Syntactically, there’s little difference between these declarations, except in (s1) ‘C’ is a data constructor, but in (s2) ‘C’ is a type constructor.

This similarity would pose no problem if we knew ahead of time if we are parsing a type or a constructor declaration. Looking at (s1) and (s2), a simple (but wrong!) rule comes to mind: in ‘data’ declarations assume we are parsing data constructors, and in other contexts (e.g. ‘type’ declarations) assume we are parsing type constructors.

This simple rule does not work because of two problematic cases:

(p1)   data T = C t1 t2 :+ t3
(p2)   data T = C t1 t2 => t3

In (p1) we encounter (:+) and it turns out we are parsing an infix data declaration, so (C t1 t2) is a type and ‘C’ is a type constructor. In (p2) we encounter (=>) and it turns out we are parsing an existential context, so (C t1 t2) is a constraint and ‘C’ is a type constructor.

As the result, in order to determine whether (C t1 t2) declares a data constructor, a type, or a context, we would need unlimited lookahead which ‘happy’ is not so happy with.

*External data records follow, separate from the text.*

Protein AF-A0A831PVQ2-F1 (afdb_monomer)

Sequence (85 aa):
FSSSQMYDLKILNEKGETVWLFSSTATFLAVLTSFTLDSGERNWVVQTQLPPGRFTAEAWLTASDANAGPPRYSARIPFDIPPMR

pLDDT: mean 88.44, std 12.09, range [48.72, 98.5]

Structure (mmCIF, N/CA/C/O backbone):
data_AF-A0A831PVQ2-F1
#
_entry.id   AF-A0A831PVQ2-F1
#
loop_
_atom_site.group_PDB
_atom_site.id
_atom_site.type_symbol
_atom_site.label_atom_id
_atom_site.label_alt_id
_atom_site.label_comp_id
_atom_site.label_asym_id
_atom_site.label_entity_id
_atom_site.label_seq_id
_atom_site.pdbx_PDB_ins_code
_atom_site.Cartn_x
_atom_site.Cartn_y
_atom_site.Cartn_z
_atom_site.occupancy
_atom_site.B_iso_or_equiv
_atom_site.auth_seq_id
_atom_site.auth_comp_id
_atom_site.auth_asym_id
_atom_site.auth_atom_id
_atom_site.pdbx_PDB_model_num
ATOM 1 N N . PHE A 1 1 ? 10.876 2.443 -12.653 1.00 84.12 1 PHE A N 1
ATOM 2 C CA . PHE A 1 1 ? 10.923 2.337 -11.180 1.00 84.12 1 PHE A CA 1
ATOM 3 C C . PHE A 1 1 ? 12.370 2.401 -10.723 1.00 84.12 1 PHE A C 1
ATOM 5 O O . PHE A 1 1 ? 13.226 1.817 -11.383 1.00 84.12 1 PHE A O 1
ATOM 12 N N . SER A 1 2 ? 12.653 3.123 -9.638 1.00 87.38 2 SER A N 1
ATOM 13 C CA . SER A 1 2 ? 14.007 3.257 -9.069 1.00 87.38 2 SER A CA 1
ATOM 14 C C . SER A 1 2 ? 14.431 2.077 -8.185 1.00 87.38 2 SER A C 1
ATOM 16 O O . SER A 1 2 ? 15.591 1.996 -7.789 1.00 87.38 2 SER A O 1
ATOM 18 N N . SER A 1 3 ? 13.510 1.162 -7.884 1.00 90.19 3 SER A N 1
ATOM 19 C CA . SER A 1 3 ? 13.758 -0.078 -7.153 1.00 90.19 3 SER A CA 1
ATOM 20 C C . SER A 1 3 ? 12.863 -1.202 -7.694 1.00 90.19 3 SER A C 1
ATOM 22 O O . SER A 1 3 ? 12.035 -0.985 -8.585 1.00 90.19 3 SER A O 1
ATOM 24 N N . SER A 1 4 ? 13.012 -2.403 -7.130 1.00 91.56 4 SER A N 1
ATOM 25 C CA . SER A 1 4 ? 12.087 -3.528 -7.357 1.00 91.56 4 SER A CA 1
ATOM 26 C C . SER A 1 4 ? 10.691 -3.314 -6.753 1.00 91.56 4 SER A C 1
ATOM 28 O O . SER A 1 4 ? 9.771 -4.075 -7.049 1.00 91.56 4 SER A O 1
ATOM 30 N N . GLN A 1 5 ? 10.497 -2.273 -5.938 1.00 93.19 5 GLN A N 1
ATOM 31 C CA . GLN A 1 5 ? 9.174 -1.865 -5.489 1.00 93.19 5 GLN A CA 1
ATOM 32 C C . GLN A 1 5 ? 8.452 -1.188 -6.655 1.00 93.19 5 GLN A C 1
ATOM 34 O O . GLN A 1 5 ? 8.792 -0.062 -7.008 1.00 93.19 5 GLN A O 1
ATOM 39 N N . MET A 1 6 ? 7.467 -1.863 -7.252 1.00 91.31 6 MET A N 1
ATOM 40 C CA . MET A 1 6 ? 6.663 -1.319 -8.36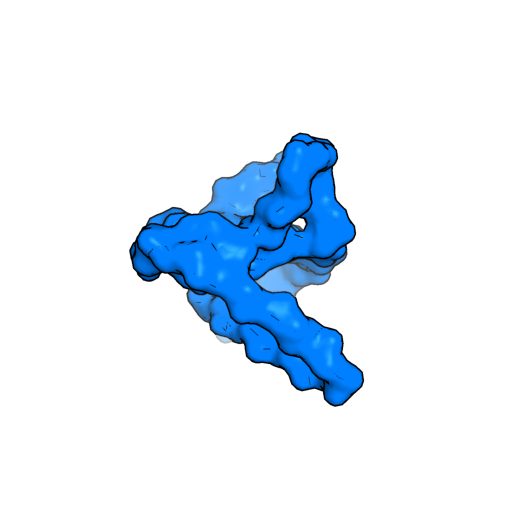1 1.00 91.31 6 MET A CA 1
ATOM 41 C C . MET A 1 6 ? 5.362 -0.648 -7.902 1.00 91.31 6 MET A C 1
ATOM 43 O O . MET A 1 6 ? 4.774 0.153 -8.628 1.00 91.31 6 MET A O 1
ATOM 47 N N . TYR A 1 7 ? 4.904 -0.983 -6.701 1.00 92.69 7 TYR A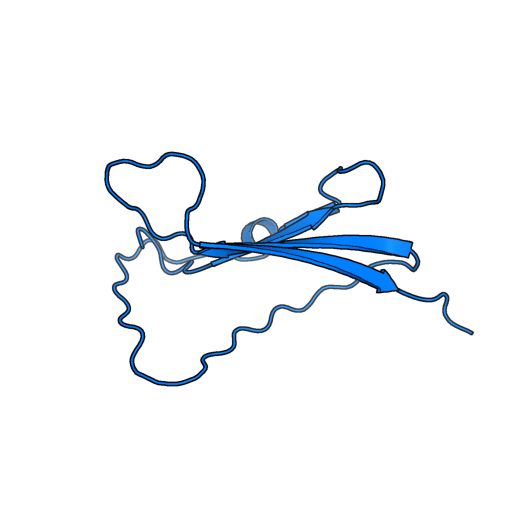 N 1
ATOM 48 C CA . TYR A 1 7 ? 3.701 -0.437 -6.095 1.00 92.69 7 TYR A CA 1
ATOM 49 C C . TYR A 1 7 ? 3.881 -0.331 -4.584 1.00 92.69 7 TYR A C 1
ATOM 51 O O . TYR A 1 7 ? 4.772 -0.948 -3.992 1.00 92.69 7 TYR A O 1
ATOM 59 N N . ASP A 1 8 ? 3.012 0.442 -3.957 1.00 93.94 8 ASP A N 1
ATOM 60 C CA . ASP A 1 8 ? 2.869 0.476 -2.511 1.00 93.94 8 ASP A CA 1
ATOM 61 C C . ASP A 1 8 ? 1.384 0.569 -2.152 1.00 93.94 8 ASP A C 1
ATOM 63 O O . ASP A 1 8 ? 0.539 0.908 -2.989 1.00 93.94 8 ASP A O 1
ATOM 67 N N . LEU A 1 9 ? 1.069 0.203 -0.917 1.00 95.81 9 LEU A N 1
ATOM 68 C CA . LEU A 1 9 ? -0.286 0.181 -0.395 1.00 95.81 9 LEU A CA 1
ATOM 69 C C . LEU A 1 9 ? -0.250 0.602 1.065 1.00 95.81 9 LEU A C 1
ATOM 71 O O . LEU A 1 9 ? 0.489 0.032 1.868 1.00 95.81 9 LEU A O 1
ATOM 75 N N . LYS A 1 10 ? -1.096 1.564 1.421 1.00 97.19 10 LYS A N 1
ATOM 76 C CA . LYS A 1 10 ? -1.360 1.923 2.813 1.00 97.19 10 LYS A CA 1
ATOM 77 C C . LYS A 1 10 ? -2.820 1.688 3.154 1.00 97.19 10 LYS A C 1
ATOM 79 O O . LYS A 1 10 ? -3.702 1.774 2.297 1.00 97.19 10 LYS A O 1
ATOM 84 N N . ILE A 1 11 ? -3.065 1.430 4.428 1.00 98.31 11 ILE A N 1
ATOM 85 C CA . ILE A 1 11 ? -4.407 1.313 4.981 1.00 98.31 11 ILE A CA 1
ATOM 86 C C . ILE A 1 11 ? -4.583 2.409 6.019 1.00 98.31 11 ILE A C 1
ATOM 88 O O . ILE A 1 11 ? -3.751 2.578 6.913 1.00 98.31 11 ILE A O 1
ATOM 92 N N . LEU A 1 12 ? -5.668 3.157 5.867 1.00 98.50 12 LEU A N 1
ATOM 93 C CA . LEU A 1 12 ? -6.071 4.245 6.743 1.00 98.50 12 LEU A CA 1
ATOM 94 C C . LEU A 1 12 ? -7.249 3.793 7.608 1.00 98.50 12 LEU A C 1
ATOM 96 O O . LEU A 1 12 ? -8.146 3.111 7.107 1.00 98.50 12 LEU A O 1
ATOM 100 N N . ASN A 1 13 ? -7.274 4.195 8.876 1.00 98.12 13 ASN A N 1
ATOM 101 C CA . ASN A 1 13 ? -8.467 4.071 9.717 1.00 98.12 13 ASN A CA 1
ATOM 102 C C . ASN A 1 13 ? -9.496 5.178 9.404 1.00 98.12 13 ASN A C 1
ATOM 104 O O . ASN A 1 13 ? -9.259 6.053 8.569 1.00 98.12 13 ASN A O 1
ATOM 108 N N . GLU A 1 14 ? -10.636 5.172 10.100 1.00 97.06 14 GLU A N 1
ATOM 109 C CA . GLU A 1 14 ? -11.697 6.184 9.936 1.00 97.06 14 GLU A CA 1
ATOM 110 C C . GLU A 1 14 ? -11.235 7.628 10.191 1.00 97.06 14 GLU A C 1
ATOM 112 O O . GLU A 1 14 ? -11.801 8.564 9.630 1.00 97.06 14 GLU A O 1
ATOM 117 N N . LYS A 1 15 ? -10.192 7.822 11.006 1.00 97.56 15 LYS A N 1
ATOM 118 C CA . LYS A 1 15 ? -9.606 9.141 11.282 1.00 97.56 15 LYS A CA 1
ATOM 119 C C . LYS A 1 15 ? -8.647 9.605 10.182 1.00 97.56 15 LYS A C 1
ATOM 121 O O . LYS A 1 15 ? -8.125 10.713 10.257 1.00 97.56 15 LYS A O 1
ATOM 126 N N . GLY A 1 16 ? -8.401 8.773 9.170 1.00 96.44 16 GLY A N 1
ATOM 127 C CA . GLY A 1 16 ? -7.419 9.028 8.120 1.00 96.44 16 GLY A CA 1
ATOM 128 C C . GLY A 1 16 ? -5.975 8.747 8.542 1.00 96.44 16 GLY A C 1
ATOM 129 O O . GLY A 1 16 ? -5.056 9.122 7.817 1.00 96.44 16 GLY A O 1
ATOM 130 N N . GLU A 1 17 ? -5.755 8.093 9.684 1.00 98.00 17 GLU A N 1
ATOM 131 C CA . GLU A 1 17 ? -4.419 7.741 10.173 1.00 98.00 17 GLU A CA 1
ATOM 132 C C . GLU A 1 17 ? -3.941 6.450 9.500 1.00 98.00 17 GLU A C 1
ATOM 134 O O . GLU A 1 17 ? -4.691 5.473 9.414 1.00 98.00 17 GLU A O 1
ATOM 139 N N . THR A 1 18 ? -2.683 6.420 9.053 1.00 98.06 18 THR A N 1
ATOM 140 C CA . THR A 1 18 ? -2.063 5.204 8.508 1.00 98.06 18 THR A CA 1
ATOM 141 C C . THR A 1 18 ? -1.871 4.172 9.613 1.00 98.06 18 THR A C 1
ATOM 143 O O . THR A 1 18 ? -1.077 4.379 10.527 1.00 98.06 18 THR A O 1
ATOM 146 N N . VAL A 1 19 ? -2.563 3.040 9.500 1.00 97.81 19 VAL A N 1
ATOM 147 C CA . VAL A 1 19 ? -2.454 1.910 10.437 1.00 97.81 19 VAL A CA 1
ATOM 148 C C . VAL A 1 19 ? -1.604 0.768 9.892 1.00 97.81 19 VAL A C 1
ATOM 150 O O . VAL A 1 19 ? -1.160 -0.088 10.650 1.00 97.81 19 VAL A O 1
ATOM 153 N N . TRP A 1 20 ? -1.364 0.749 8.582 1.00 97.88 20 TRP A N 1
ATOM 154 C CA . TRP A 1 20 ? -0.514 -0.242 7.938 1.00 97.88 20 TRP A CA 1
ATOM 155 C C . TRP A 1 20 ? 0.059 0.305 6.627 1.00 97.88 20 TRP A C 1
ATOM 157 O O . TRP A 1 20 ? -0.625 1.039 5.910 1.00 97.88 20 TRP A O 1
ATOM 167 N N . LEU A 1 21 ? 1.301 -0.063 6.310 1.00 97.50 21 LEU A N 1
ATOM 168 C CA . LEU A 1 21 ? 2.005 0.334 5.089 1.00 97.50 21 LEU A CA 1
ATOM 169 C C . LEU A 1 21 ? 2.831 -0.841 4.562 1.00 97.50 21 LEU A C 1
ATOM 171 O O . LEU A 1 21 ? 3.708 -1.334 5.274 1.00 97.50 21 LEU A O 1
ATOM 175 N N . PHE A 1 22 ? 2.612 -1.249 3.313 1.00 96.38 22 PHE A N 1
ATOM 176 C CA . PHE A 1 22 ? 3.304 -2.393 2.720 1.00 96.38 22 PHE A CA 1
ATOM 177 C C . PHE A 1 22 ? 4.823 -2.224 2.751 1.00 96.38 22 PHE A C 1
ATOM 179 O O . PHE A 1 22 ? 5.532 -3.115 3.224 1.00 96.38 22 PHE A O 1
ATOM 186 N N . SER A 1 23 ? 5.326 -1.059 2.343 1.00 95.19 23 SER A N 1
ATOM 187 C CA . SER A 1 23 ? 6.766 -0.787 2.328 1.00 95.19 23 SER A CA 1
ATOM 188 C C . SER A 1 23 ? 7.448 -0.811 3.696 1.00 95.19 23 SER A C 1
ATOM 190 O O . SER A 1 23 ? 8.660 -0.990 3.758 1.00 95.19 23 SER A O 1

To further complicate matters, the interpretation of (!) and (~) is different in constructors and types:

(b1)   type T = C ! D
(b2)   data T = C ! D
(b3)   data T = C ! D => E

In (b1) and (b3), (!) is a type operator with two arguments: ‘C’ and ‘D’. At the same time, in (b2) it is a strictness annotation: ‘C’ is a data constructor with a single strict argument ‘D’. For the programmer, these cases are usually easy to tell apart due to whitespace conventions:

(b2) data T = C !D – no space after the bang hints that

– it is a strictness annotation

For the parser, on the other hand, this whitespace does not matter. We cannot tell apart (b2) from (b3) until we encounter (=>), so it requires unlimited lookahead.

The solution that accounts for all of these issues is to initially parse data declarations and types as a reversed list of TyEl:

data TyEl = TyElOpr RdrName
          | TyElOpd (HsType GhcPs)
          | TyElBang | TyElTilde
          | ...

For example, both occurences of (C ! D) in the following example are parsed into equal lists of TyEl:

data T = C ! D => C ! D   results in   [ TyElOpd (HsTyVar "D")
                                       , TyElBang
                                       , TyElOpd (HsTyVar "C") ]

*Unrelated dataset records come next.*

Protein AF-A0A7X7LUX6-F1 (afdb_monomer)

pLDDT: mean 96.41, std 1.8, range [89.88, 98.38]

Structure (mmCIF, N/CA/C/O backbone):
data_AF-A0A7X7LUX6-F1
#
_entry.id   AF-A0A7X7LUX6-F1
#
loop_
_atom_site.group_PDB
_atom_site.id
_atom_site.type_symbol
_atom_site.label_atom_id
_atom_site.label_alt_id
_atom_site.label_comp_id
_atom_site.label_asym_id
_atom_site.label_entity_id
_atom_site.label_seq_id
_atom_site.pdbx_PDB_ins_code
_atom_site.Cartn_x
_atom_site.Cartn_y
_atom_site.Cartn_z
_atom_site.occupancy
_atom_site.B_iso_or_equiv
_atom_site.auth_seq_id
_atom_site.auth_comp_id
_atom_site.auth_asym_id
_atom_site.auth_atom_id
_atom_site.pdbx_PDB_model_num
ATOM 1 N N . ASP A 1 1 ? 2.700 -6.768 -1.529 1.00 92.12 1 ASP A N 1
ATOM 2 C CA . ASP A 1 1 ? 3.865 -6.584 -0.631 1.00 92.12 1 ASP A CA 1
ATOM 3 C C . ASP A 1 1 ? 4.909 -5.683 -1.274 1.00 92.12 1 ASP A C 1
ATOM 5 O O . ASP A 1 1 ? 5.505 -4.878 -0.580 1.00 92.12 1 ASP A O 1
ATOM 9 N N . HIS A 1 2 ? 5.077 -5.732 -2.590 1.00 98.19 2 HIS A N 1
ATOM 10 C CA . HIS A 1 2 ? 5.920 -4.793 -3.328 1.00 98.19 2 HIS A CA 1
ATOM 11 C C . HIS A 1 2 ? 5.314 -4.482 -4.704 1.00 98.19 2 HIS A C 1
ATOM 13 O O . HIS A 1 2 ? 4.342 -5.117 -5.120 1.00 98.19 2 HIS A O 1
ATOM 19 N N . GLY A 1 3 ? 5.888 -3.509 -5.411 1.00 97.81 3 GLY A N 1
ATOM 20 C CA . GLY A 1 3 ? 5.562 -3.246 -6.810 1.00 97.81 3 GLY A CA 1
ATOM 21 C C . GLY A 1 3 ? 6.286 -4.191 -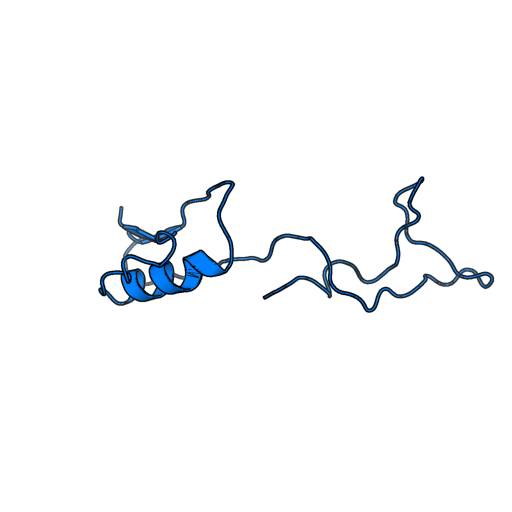7.776 1.00 97.81 3 GLY A C 1
ATOM 22 O O . GLY A 1 3 ? 7.288 -4.829 -7.431 1.00 97.81 3 GLY A O 1
ATOM 23 N N . ASN A 1 4 ? 5.743 -4.307 -8.983 1.0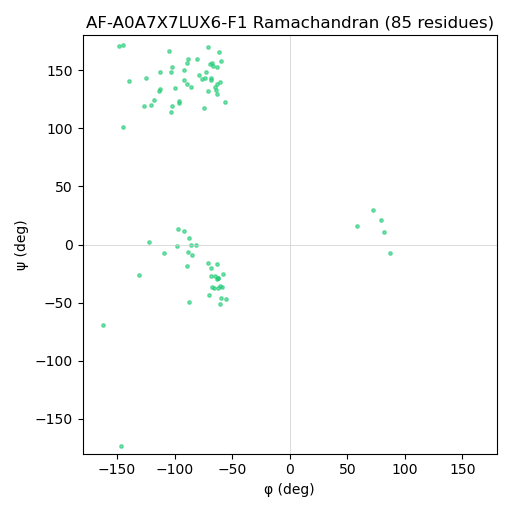0 97.69 4 ASN A N 1
ATOM 24 C CA . ASN A 1 4 ? 6.295 -5.029 -10.129 1.00 97.69 4 ASN A CA 1
ATOM 25 C C . ASN A 1 4 ? 5.585 -4.551 -11.409 1.00 97.69 4 ASN A C 1
ATOM 27 O O . ASN A 1 4 ? 6.155 -3.804 -12.198 1.00 97.69 4 ASN A O 1
ATOM 31 N N . ALA A 1 5 ? 4.302 -4.902 -11.554 1.00 97.06 5 ALA A N 1
ATOM 32 C CA . ALA A 1 5 ? 3.509 -4.642 -12.758 1.00 97.06 5 ALA A CA 1
ATOM 33 C C . ALA A 1 5 ? 3.307 -3.148 -13.081 1.00 97.06 5 ALA A C 1
ATOM 35 O O . ALA A 1 5 ? 2.929 -2.791 -14.195 1.00 97.06 5 ALA A O 1
ATOM 36 N N . ASP A 1 6 ? 3.558 -2.282 -12.107 1.00 96.00 6 ASP A N 1
ATOM 37 C CA . ASP A 1 6 ? 3.551 -0.828 -12.223 1.00 96.00 6 ASP A CA 1
ATOM 38 C C . ASP A 1 6 ? 4.733 -0.259 -13.037 1.00 96.00 6 ASP A C 1
ATOM 40 O O . ASP A 1 6 ? 4.644 0.876 -13.501 1.00 96.00 6 ASP A O 1
ATOM 44 N N . GLU A 1 7 ? 5.801 -1.030 -13.287 1.00 96.56 7 GLU A N 1
ATOM 45 C CA . GLU A 1 7 ? 6.886 -0.651 -14.207 1.00 96.56 7 GLU A CA 1
ATOM 46 C C . GLU A 1 7 ? 7.435 -1.874 -14.961 1.00 96.56 7 GLU A C 1
ATOM 48 O O . GLU A 1 7 ? 8.271 -2.620 -14.457 1.00 96.56 7 GLU A O 1
ATOM 53 N N . MET A 1 8 ? 7.012 -2.048 -16.216 1.00 97.44 8 MET A N 1
ATOM 54 C CA . MET A 1 8 ? 7.358 -3.234 -17.021 1.00 97.44 8 MET A CA 1
ATOM 55 C C . MET A 1 8 ? 8.535 -3.039 -17.985 1.00 97.44 8 MET A C 1
ATOM 57 O O . MET A 1 8 ? 8.930 -3.981 -18.677 1.00 97.44 8 MET A O 1
ATOM 61 N N . PHE A 1 9 ? 9.125 -1.842 -18.032 1.00 97.75 9 PHE A N 1
ATOM 62 C CA . PHE A 1 9 ? 10.285 -1.543 -18.873 1.00 97.75 9 PHE A CA 1
ATOM 63 C C . PHE A 1 9 ? 11.443 -0.986 -18.055 1.00 97.75 9 PHE A C 1
ATOM 65 O O . PHE A 1 9 ? 11.244 -0.203 -17.129 1.00 97.75 9 PHE A O 1
ATOM 72 N N . GLU A 1 10 ? 12.670 -1.354 -18.422 1.00 97.06 10 GLU A N 1
ATOM 73 C CA . GLU A 1 10 ? 13.850 -0.687 -17.875 1.00 97.06 10 GLU A CA 1
ATOM 74 C C . GLU A 1 10 ? 13.842 0.786 -18.297 1.00 97.06 10 GLU A C 1
ATOM 76 O O . GLU A 1 10 ? 13.567 1.093 -19.455 1.00 97.06 10 GLU A O 1
ATOM 81 N N . LEU A 1 11 ? 14.183 1.702 -17.389 1.00 95.31 11 LEU A N 1
ATOM 82 C CA . LEU A 1 11 ? 14.309 3.124 -17.708 1.00 95.31 11 LEU A CA 1
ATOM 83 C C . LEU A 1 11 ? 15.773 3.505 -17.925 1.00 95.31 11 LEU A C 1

Note that elements are in reverse order. Also, ‘C’ is parsed as a type constructor (HsTyVar) even when it is a data constructor. We fix this in tyConToDataCon.

By the time the list of TyEl is assembled, we have looked ahead enough to decide whether to reduce using mergeOps (for types) or mergeDataCon (for data constructors). These functions are where the actual job of parsing is done.

Note [setRdrNameSpace for wired-in names]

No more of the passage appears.